### Dataset items
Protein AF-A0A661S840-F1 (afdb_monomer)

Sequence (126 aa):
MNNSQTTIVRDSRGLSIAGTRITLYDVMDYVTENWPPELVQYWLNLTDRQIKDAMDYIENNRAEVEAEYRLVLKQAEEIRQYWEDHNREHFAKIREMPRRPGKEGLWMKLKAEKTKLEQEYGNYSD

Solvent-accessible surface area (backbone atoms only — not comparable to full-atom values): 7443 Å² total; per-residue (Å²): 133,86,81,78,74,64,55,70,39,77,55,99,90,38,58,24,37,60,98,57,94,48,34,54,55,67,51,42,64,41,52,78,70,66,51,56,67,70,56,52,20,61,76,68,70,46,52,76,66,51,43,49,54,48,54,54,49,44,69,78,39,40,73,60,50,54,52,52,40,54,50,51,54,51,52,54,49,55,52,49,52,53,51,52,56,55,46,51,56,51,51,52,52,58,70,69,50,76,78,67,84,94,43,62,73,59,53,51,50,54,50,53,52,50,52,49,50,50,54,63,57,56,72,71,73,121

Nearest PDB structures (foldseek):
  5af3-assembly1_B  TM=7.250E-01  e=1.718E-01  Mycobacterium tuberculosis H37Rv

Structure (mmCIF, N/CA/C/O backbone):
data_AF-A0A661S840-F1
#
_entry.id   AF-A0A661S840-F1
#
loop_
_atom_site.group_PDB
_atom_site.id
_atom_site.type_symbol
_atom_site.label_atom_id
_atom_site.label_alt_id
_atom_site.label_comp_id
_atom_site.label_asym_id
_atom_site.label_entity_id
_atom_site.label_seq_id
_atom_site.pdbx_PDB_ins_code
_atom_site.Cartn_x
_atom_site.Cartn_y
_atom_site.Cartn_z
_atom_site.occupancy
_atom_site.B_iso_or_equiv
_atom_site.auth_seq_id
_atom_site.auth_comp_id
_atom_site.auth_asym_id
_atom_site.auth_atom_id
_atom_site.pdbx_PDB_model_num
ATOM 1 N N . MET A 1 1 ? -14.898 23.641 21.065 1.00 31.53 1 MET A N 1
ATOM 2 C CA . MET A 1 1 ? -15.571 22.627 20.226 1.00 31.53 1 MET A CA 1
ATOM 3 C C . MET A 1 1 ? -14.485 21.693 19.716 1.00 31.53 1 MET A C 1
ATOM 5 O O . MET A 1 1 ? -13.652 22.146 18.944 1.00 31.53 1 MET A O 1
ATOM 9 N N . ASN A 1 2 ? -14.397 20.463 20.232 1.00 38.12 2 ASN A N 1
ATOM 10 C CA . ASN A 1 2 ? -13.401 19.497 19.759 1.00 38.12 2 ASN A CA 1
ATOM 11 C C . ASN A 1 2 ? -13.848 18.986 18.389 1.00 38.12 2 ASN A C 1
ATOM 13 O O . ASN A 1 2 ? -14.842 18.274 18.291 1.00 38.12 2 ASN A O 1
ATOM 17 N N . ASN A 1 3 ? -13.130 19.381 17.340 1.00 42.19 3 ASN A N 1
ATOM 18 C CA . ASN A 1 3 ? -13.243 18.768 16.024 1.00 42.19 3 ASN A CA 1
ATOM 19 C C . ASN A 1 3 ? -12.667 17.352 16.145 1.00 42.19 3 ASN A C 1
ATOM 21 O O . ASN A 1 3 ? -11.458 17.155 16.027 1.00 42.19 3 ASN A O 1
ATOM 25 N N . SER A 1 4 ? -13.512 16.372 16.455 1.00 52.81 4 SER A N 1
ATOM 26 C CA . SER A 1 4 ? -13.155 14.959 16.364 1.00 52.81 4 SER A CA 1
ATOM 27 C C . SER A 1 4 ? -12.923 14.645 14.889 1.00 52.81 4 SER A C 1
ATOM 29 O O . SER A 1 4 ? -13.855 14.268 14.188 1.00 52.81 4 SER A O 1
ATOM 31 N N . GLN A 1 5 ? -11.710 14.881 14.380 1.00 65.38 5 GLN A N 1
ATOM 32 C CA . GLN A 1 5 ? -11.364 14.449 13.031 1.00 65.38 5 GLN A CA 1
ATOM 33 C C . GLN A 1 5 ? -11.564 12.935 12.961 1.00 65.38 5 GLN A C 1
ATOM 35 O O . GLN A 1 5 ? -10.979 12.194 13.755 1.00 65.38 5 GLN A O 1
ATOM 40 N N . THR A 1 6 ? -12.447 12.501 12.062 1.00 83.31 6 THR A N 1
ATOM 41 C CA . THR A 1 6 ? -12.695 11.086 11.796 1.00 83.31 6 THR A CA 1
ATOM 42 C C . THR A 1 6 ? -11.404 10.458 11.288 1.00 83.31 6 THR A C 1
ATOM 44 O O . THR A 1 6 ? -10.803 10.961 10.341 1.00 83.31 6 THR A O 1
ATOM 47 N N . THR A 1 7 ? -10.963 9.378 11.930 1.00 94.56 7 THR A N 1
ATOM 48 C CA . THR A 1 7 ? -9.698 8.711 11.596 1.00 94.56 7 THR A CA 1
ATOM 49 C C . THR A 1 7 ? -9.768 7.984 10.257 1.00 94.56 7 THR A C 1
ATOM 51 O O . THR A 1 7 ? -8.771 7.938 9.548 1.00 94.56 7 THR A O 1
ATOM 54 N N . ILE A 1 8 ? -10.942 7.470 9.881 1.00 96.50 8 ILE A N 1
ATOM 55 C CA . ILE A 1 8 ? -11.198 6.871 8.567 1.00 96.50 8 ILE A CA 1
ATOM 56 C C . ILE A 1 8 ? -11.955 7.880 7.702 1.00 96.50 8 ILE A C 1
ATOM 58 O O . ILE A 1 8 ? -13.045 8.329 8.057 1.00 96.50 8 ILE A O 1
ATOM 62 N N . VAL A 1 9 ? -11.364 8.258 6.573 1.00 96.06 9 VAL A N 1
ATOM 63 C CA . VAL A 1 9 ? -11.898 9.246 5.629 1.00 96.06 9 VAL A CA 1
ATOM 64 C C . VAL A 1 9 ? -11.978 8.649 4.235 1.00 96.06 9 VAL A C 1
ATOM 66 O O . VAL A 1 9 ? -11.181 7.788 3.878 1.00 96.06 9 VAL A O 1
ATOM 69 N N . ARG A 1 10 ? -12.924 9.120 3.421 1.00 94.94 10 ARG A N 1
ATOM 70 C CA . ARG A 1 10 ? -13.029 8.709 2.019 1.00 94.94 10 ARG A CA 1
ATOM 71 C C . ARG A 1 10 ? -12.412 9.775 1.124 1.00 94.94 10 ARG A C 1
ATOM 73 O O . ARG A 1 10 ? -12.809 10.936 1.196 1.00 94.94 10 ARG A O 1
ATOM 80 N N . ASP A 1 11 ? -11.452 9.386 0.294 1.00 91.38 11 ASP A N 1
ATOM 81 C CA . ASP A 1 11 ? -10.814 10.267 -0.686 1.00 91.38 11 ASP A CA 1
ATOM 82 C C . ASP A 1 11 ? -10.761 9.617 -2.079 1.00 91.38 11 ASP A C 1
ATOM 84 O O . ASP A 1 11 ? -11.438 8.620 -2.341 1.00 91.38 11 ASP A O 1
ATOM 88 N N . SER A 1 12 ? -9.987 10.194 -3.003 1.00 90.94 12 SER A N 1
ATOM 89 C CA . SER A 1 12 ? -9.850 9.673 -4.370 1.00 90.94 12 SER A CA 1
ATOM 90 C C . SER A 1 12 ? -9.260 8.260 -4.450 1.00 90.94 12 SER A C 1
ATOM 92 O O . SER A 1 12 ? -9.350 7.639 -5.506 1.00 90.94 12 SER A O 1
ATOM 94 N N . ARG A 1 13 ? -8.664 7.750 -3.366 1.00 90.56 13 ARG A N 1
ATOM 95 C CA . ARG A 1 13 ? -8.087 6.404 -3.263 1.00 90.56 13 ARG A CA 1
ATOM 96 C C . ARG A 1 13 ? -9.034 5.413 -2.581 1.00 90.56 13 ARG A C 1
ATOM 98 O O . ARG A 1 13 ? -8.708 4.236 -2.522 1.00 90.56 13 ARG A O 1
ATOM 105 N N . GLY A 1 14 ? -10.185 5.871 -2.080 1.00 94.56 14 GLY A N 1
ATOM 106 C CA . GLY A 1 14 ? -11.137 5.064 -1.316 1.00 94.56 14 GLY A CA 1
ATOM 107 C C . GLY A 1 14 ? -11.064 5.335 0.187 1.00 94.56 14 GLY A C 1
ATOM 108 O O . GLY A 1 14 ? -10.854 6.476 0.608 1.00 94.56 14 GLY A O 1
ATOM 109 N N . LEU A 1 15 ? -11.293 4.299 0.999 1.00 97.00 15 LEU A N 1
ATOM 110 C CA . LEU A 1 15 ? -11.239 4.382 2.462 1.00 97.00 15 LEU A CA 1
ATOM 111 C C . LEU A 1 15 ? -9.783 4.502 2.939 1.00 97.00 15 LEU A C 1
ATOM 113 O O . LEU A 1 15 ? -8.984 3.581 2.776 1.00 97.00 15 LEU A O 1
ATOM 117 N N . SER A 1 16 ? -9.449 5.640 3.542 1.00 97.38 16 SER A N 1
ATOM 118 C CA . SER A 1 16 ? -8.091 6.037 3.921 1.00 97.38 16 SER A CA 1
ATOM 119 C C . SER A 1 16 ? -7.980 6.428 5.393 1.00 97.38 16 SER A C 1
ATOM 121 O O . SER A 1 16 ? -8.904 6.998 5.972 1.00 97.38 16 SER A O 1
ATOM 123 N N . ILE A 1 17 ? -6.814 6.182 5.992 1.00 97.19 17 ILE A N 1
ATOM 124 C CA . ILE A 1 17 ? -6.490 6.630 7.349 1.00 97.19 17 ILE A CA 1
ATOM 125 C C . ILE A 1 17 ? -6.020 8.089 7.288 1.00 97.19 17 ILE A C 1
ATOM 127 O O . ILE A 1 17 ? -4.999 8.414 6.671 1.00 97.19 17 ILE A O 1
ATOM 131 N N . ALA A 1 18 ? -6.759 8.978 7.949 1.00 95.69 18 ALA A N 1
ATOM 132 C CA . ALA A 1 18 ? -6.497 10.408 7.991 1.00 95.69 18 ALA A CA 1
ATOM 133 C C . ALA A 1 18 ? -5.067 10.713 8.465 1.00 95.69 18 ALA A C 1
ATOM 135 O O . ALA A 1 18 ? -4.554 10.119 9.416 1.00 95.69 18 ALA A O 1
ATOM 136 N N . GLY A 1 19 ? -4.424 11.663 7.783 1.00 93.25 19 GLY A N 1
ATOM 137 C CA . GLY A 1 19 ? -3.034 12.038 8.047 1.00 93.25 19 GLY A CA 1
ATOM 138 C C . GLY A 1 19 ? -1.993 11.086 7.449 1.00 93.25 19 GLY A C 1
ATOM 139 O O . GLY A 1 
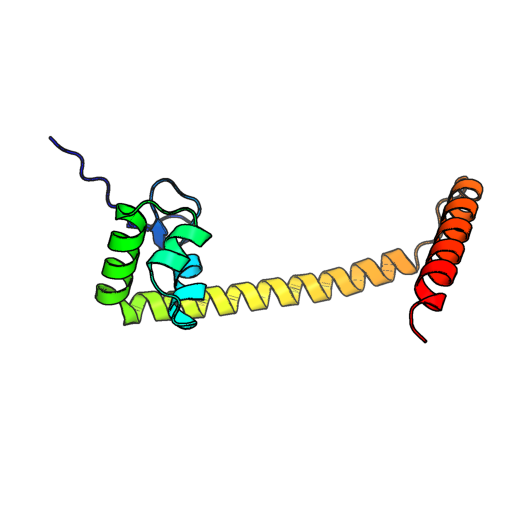19 ? -0.804 11.292 7.674 1.00 93.25 19 GLY A O 1
ATOM 140 N N . THR A 1 20 ? -2.403 10.077 6.671 1.00 95.31 20 THR A N 1
ATOM 141 C CA . THR A 1 20 ? -1.489 9.112 6.043 1.00 95.31 20 THR A CA 1
ATOM 142 C C . THR A 1 20 ? -1.832 8.862 4.571 1.00 95.31 20 THR A C 1
ATOM 144 O O . THR A 1 20 ? -2.893 9.244 4.070 1.00 95.31 20 THR A O 1
ATOM 147 N N . ARG A 1 21 ? -0.923 8.180 3.866 1.00 95.56 21 ARG A N 1
ATOM 148 C CA . ARG A 1 21 ? -1.188 7.607 2.537 1.00 95.56 21 ARG A CA 1
ATOM 149 C C . ARG A 1 21 ? -1.707 6.164 2.610 1.00 95.56 21 ARG A C 1
ATOM 151 O O . ARG A 1 21 ? -1.833 5.540 1.566 1.00 95.56 21 ARG A O 1
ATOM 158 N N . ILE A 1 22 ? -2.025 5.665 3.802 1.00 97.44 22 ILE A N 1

### What you will do
Starting with the first line of the records above, give back each line exactly until the line with "Solvent-accessible surface area" has been given as well.

### Answer to the problem
Protein AF-A0A661S840-F1 (afdb_monomer)

Sequence (126 aa):
MNNSQTTIVRDSRGLSIAGTRITLYDVMDYVTENWPPELVQYWLNLTDRQIKDAMDYIENNRAEVEAEYRLVLKQAEEIRQYWEDHNREHFAKIREMPRRPGKEGLWMKLKAEKTKLEQEYGNYSD

Solvent-accessible surface area (backbone atoms only — not comparable to full-atom values): 7443 Å² total; per-residue (Å²): 133,86,81,78,74,64,55,70,39,77,55,99,90,38,58,24,37,60,98,57,94,48,34,54,55,67,51,42,64,41,52,78,70,66,51,56,67,70,56,52,20,61,76,68,70,46,52,76,66,51,43,49,54,48,54,54,49,44,69,78,39,40,73,60,50,54,52,52,40,54,50,51,54,51,52,54,49,55,52,49,52,53,51,52,56,55,46,51,56,51,51,52,52,58,70,69,50,76,78,67,84,94,43,62,73,59,53,51,50,54,50,53,52,50,52,49,50,50,54,63,57,56,72,71,73,121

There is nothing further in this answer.